Entrepreneur dans le trading pétrolier avant d’être nommé conseiller, il a officiellement cessé ses activités en entrant au service de l’État. En mars 2021, il « assur[ait] avec force » à la publication spécialisée Africa Intelligence « s'être retiré des affaires de sa société [de trading pétrolier, ATOL] pour se consacrer entièrement à ses fonctions de conseiller spécial ». Interrogé par Mediapart et ses partenaires en septembre 2021, il réaffirmait s’être « désengagé » de ses « anciennes affaires commerciales ».
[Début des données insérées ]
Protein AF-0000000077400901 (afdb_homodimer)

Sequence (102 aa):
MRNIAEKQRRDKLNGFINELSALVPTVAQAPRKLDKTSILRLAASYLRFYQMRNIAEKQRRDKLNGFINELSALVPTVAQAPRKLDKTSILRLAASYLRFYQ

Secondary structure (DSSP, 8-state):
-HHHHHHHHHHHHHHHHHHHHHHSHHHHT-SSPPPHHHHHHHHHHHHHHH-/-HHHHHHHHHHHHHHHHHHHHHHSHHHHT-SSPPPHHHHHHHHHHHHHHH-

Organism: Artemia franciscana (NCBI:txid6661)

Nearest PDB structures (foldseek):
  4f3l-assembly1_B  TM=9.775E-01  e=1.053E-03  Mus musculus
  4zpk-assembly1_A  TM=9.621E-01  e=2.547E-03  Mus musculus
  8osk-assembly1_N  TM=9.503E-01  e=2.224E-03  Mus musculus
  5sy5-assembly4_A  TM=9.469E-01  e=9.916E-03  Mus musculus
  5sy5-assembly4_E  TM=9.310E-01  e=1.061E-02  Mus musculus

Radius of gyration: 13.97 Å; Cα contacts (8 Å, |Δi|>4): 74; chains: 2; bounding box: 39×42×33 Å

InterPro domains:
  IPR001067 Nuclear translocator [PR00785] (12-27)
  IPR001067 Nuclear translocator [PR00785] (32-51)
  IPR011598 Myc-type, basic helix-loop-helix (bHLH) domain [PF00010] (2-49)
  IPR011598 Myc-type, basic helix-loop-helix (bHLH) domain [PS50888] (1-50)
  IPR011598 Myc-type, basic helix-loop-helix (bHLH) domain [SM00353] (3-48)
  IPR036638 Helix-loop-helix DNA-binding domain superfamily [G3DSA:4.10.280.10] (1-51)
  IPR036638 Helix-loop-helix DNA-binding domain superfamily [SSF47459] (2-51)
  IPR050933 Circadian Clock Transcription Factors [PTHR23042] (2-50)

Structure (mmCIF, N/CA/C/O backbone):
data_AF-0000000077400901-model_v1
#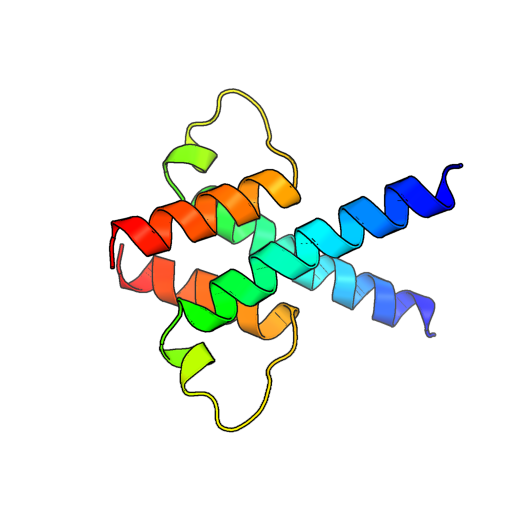
loop_
_entity.id
_entity.type
_entity.pdbx_description
1 polymer 'BHLH domain-containing protein'
#
loop_
_atom_site.group_PDB
_atom_site.id
_atom_site.type_symbol
_atom_site.label_atom_id
_atom_site.label_alt_id
_atom_site.label_comp_id
_atom_site.label_asym_id
_atom_site.label_entity_id
_atom_site.label_seq_id
_atom_site.pdbx_PDB_ins_code
_atom_site.Cartn_x
_atom_site.Cartn_y
_atom_site.Cartn_z
_atom_site.occupancy
_atom_site.B_iso_or_equiv
_atom_site.auth_seq_id
_atom_site.auth_comp_id
_atom_site.auth_asym_id
_atom_site.auth_atom_id
_atom_site.pdbx_PDB_model_num
ATOM 1 N N . MET A 1 1 ? -10.281 13.211 20.016 1 69.31 1 MET A N 1
ATOM 2 C CA . MET A 1 1 ? -10.805 11.898 19.641 1 69.31 1 MET A CA 1
ATOM 3 C C . MET A 1 1 ? -10.461 11.57 18.188 1 69.31 1 MET A C 1
ATOM 5 O O . MET A 1 1 ? -9.977 10.484 17.891 1 69.31 1 MET A O 1
ATOM 9 N N . ARG A 1 2 ? -10.391 12.445 17.266 1 89.25 2 ARG A N 1
ATOM 10 C CA . ARG A 1 2 ? -10.156 12.297 15.828 1 89.25 2 ARG A CA 1
ATOM 11 C C . ARG A 1 2 ? -8.688 12.008 15.539 1 89.25 2 ARG A C 1
ATOM 13 O O . ARG A 1 2 ? -8.367 11.195 14.672 1 89.25 2 ARG A O 1
ATOM 20 N N . ASN A 1 3 ? -7.98 12.375 16.516 1 93.94 3 ASN A N 1
ATOM 21 C CA . ASN A 1 3 ? -6.547 12.234 16.297 1 93.94 3 ASN A CA 1
ATOM 22 C C . ASN A 1 3 ? -6.078 10.805 16.531 1 93.94 3 ASN A C 1
ATOM 24 O O . ASN A 1 3 ? -5.254 10.281 15.781 1 93.94 3 ASN A O 1
ATOM 28 N N . ILE A 1 4 ? -6.723 10.22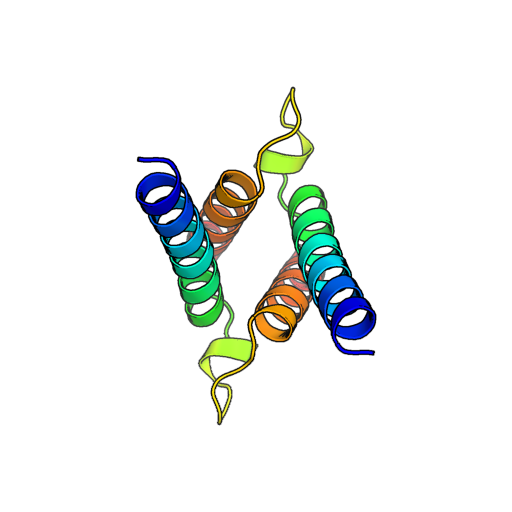7 17.484 1 94.88 4 ILE A N 1
ATOM 29 C CA . ILE A 1 4 ? -6.344 8.867 17.844 1 94.88 4 ILE A CA 1
ATOM 30 C C . ILE A 1 4 ? -6.816 7.902 16.75 1 94.88 4 ILE A C 1
ATOM 32 O O . ILE A 1 4 ? -6.086 6.984 16.375 1 94.88 4 ILE A O 1
ATOM 36 N N . ALA A 1 5 ? -7.98 8.062 16.328 1 95.38 5 ALA A N 1
ATOM 37 C CA . ALA A 1 5 ? -8.523 7.211 15.281 1 95.38 5 ALA A CA 1
ATOM 38 C C . ALA A 1 5 ? -7.688 7.305 14.008 1 95.38 5 ALA A C 1
ATOM 40 O O . ALA A 1 5 ? -7.441 6.297 13.344 1 95.38 5 ALA A O 1
ATOM 41 N N . GLU A 1 6 ? -7.234 8.438 13.672 1 95.38 6 GLU A N 1
ATOM 42 C CA . GLU A 1 6 ? -6.418 8.656 12.484 1 95.38 6 GLU A CA 1
ATOM 43 C C . GLU A 1 6 ? -5.055 7.984 12.617 1 95.38 6 GLU A C 1
ATOM 45 O O . GLU A 1 6 ? -4.543 7.41 11.656 1 95.38 6 GLU A O 1
ATOM 50 N N . LYS A 1 7 ? -4.602 8.141 13.836 1 97.06 7 LYS A N 1
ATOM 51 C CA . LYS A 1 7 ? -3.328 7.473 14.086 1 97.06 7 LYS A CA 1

En réalité, pour le conseiller Kabongo, le business continue.

S’il a bien démissionné de ses fonctions au sein de sa société African Trading Oil (basée au Royaume-Uni) avant qu’elle ne soit dissoute en octobre 2020, le nom de Jean-Claude Kabongo apparaît toujours comme directeur de quatre sociétés enregistrées au registre du commerce congolais : JCK Holding, JCK Trading, JCK Consulting et la Société générale de transit (SOGET).

Détail embarrassant : selon ses statuts, l’actionnaire majoritaire de la SOGET de Jean-Claude Kabongo est l’entreprise Orion Oil, dont le patron Lucien Ebata, un proche du président de l’autre Congo, Denis Sassou Nguesso, a été mis en examen en France en octobre 2021 pour « manquement à l’obligation de déclaration de capitaux, blanchiment et corruption active ».